The `piece of world-line' is a portion of space-time having extent in all directions, though that extent is small. Its forward light-cone will give us, at any given later time, a volume bounded between two spheres `centered on' the piece in question; the integration discussed above is over this volume. Seen in space-time, this volume is a portion of a space-like sub-manifold, the universe `at that time' and has definite extent in each space-like direction (albeit rather thin in its `radial' direction), so it's a sub-manifold of co-dimension 1: over which integration takes a vector quantity (effectively contracting it with the forward time-like `normal' to the sub-manifold).
So our `graviton' (really, thus far, just a specific contribution to a classical field) propagates itself along geodesics and parallel-transports while attenuating (knowledge of) the momentum of its source: and the attenuation is such as to ensure that the graviton's integral at any one moment doesn't depend on the moment. The integral does depend on the frame whose `simultaneity' is presumed: the observed mass of a `moving' body exceeds its rest mass: it is the forward timelike component of a 4-vector whose true length is the rest mass. This arises naturally from the construction, because the only thing we can integrate up on a spacelike sub-manifold of codimension 1 is indeed a vector quantity: which, having been parallel-transported from a common source along geodesics, is reasonably straightforwardly correlated at each moment (which is as near as we can get to calling the vector field constant throughout the volume of integration).

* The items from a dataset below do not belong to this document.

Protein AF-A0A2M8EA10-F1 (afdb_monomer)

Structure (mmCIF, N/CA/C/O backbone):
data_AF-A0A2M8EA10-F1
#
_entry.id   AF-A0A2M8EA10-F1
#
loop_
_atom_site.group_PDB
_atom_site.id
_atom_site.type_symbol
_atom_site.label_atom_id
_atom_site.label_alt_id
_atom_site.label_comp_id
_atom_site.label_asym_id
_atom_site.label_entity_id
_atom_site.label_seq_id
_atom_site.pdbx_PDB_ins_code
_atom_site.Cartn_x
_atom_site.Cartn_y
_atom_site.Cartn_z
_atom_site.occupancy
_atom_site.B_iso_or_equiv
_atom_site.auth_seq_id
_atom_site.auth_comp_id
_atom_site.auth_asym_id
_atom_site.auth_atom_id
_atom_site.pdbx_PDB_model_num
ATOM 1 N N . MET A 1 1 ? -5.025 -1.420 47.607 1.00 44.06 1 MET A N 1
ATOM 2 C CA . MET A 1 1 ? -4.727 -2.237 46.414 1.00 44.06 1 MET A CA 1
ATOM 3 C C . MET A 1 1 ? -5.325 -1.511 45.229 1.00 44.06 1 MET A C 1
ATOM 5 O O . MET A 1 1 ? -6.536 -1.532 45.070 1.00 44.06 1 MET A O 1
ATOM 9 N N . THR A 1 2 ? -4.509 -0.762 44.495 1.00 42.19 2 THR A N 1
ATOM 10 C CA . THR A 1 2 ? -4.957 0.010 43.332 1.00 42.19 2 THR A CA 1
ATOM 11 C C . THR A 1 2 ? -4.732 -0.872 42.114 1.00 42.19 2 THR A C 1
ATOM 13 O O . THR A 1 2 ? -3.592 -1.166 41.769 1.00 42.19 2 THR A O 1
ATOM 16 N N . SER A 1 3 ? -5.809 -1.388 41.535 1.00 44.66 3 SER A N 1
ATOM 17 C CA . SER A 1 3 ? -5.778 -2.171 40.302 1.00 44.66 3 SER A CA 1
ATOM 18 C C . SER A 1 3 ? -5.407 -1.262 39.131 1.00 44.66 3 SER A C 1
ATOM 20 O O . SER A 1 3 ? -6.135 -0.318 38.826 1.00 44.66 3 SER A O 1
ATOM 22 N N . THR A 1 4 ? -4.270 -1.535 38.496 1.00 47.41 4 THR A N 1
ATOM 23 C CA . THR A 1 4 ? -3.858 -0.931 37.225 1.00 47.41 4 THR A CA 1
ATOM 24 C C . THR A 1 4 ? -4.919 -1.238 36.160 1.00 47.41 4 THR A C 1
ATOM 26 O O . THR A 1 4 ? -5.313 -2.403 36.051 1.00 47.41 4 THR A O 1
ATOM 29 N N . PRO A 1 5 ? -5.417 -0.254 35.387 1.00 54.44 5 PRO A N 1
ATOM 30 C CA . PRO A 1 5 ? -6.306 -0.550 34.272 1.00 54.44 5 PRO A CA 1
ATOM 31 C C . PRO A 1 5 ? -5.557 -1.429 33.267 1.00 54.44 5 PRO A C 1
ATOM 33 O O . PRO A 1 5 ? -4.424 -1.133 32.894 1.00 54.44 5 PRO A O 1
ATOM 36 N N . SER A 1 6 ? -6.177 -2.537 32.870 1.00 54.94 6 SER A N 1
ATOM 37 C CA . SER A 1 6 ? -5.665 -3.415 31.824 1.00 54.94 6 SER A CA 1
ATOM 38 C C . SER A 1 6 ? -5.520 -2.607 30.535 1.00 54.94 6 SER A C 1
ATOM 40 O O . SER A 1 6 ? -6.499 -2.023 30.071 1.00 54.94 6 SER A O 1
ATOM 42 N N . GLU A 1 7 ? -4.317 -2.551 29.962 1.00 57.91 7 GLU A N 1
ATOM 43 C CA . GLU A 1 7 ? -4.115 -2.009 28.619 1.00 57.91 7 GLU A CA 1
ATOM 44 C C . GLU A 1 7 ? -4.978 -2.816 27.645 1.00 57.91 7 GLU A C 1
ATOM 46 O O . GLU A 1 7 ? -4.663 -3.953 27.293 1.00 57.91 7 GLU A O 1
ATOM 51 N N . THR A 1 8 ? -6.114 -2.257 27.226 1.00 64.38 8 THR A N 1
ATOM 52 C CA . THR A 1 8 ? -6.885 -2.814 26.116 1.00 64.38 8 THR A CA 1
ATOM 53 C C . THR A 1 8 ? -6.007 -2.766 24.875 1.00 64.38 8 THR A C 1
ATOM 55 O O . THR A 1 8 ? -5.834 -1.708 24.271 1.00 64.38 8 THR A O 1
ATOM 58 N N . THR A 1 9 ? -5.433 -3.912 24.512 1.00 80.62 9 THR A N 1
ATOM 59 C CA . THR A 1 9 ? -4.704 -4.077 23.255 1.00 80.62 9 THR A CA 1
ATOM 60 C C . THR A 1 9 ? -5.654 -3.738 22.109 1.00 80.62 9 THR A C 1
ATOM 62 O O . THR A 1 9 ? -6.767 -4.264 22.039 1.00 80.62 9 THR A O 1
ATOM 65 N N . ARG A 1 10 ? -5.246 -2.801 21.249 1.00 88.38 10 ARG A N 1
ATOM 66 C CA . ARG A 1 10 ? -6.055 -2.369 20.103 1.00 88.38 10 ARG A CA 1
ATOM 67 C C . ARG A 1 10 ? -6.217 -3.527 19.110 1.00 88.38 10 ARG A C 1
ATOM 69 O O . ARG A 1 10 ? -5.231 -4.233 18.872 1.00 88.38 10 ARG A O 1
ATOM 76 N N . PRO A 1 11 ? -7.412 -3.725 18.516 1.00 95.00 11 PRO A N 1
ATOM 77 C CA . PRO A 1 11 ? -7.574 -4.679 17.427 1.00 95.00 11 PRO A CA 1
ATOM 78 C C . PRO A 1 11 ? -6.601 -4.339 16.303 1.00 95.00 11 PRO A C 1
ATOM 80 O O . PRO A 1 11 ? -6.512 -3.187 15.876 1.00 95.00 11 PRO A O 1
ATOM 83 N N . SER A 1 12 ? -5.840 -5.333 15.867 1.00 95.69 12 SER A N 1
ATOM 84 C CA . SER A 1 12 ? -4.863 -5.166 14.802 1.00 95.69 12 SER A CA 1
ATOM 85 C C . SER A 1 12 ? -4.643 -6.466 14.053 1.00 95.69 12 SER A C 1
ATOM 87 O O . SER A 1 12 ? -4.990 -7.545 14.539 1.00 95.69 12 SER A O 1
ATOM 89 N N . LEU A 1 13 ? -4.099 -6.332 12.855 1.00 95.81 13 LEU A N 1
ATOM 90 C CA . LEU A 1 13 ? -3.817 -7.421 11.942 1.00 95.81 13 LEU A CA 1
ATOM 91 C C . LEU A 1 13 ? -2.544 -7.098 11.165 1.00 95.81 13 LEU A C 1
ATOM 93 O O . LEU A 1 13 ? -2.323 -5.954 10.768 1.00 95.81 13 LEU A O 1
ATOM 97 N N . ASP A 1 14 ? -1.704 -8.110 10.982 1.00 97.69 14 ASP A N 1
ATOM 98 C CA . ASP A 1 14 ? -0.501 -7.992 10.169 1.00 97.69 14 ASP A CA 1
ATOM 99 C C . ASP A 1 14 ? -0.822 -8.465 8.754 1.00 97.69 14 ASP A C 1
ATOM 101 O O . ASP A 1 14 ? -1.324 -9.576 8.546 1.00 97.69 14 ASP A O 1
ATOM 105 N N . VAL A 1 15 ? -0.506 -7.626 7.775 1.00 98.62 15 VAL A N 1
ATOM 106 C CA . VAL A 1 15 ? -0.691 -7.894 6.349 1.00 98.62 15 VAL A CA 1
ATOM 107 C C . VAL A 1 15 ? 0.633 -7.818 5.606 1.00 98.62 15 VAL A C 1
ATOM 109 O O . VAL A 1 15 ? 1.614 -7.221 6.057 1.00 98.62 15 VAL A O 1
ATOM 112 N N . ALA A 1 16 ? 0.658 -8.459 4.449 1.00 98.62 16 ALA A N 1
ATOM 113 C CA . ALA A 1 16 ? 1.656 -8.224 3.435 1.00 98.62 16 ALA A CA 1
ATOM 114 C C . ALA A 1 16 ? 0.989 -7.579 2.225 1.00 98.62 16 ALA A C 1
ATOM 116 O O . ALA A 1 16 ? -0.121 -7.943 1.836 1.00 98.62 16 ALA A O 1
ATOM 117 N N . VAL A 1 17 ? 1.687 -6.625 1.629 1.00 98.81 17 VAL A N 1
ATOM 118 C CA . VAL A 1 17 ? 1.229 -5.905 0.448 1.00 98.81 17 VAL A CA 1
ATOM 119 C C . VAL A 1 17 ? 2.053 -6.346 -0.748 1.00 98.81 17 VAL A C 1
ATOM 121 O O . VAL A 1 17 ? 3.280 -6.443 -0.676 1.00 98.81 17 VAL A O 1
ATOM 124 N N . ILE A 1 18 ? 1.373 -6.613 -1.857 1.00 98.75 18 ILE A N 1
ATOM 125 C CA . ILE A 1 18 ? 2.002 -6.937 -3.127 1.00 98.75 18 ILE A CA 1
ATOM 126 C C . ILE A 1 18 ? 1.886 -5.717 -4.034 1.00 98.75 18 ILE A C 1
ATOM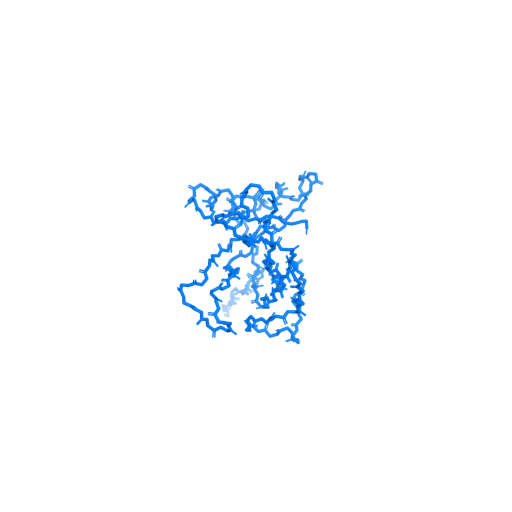 128 O O . ILE A 1 18 ? 0.796 -5.378 -4.490 1.00 98.75 18 ILE A O 1
ATOM 132 N N . MET A 1 19 ? 3.019 -5.084 -4.325 1.00 98.75 19 MET A N 1
ATOM 133 C CA . MET A 1 19 ? 3.114 -4.045 -5.350 1.00 98.75 19 MET A CA 1
ATOM 134 C C . MET A 1 19 ? 3.479 -4.690 -6.683 1.00 98.75 19 MET A C 1
ATOM 136 O O . MET A 1 19 ? 4.285 -5.626 -6.731 1.00 98.75 19 MET A O 1
ATOM 140 N N . GLN A 1 20 ? 2.914 -4.199 -7.785 1.00 98.38 20 GLN A N 1
ATOM 141 C CA . GLN A 1 20 ? 3.264 -4.676 -9.116 1.00 98.38 20 GLN A CA 1
ATOM 142 C C . GLN A 1 20 ? 3.706 -3.553 -10.042 1.00 98.38 20 GLN A C 1
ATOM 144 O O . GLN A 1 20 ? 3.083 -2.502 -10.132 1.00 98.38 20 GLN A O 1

This classical graviton (-oid) interacts with the time-line of some given other massive entity by imparting some momentum to that entity. If the given entity has extent, we must needs describe it as a momentum density of essentially the same kind as that propagated by the graviton it is encountering, so as to be able to integrate over the entity's extent to find its momentum (or, rather, its mass as a function of choice of frame of reference, which suffices to reconstruct a momentum, albeit a `vector quantity' but not properly based at a point). That fits neatly with Newton's gravitational equation, viewed as an equation p' = Q p with p' the rate of change of p and Q a linear operator, which contracts p with the graviton's attenuated momentum, scales by D = G/c/c/c/c and uses this as a scaling for a vector `back along the geodesic'.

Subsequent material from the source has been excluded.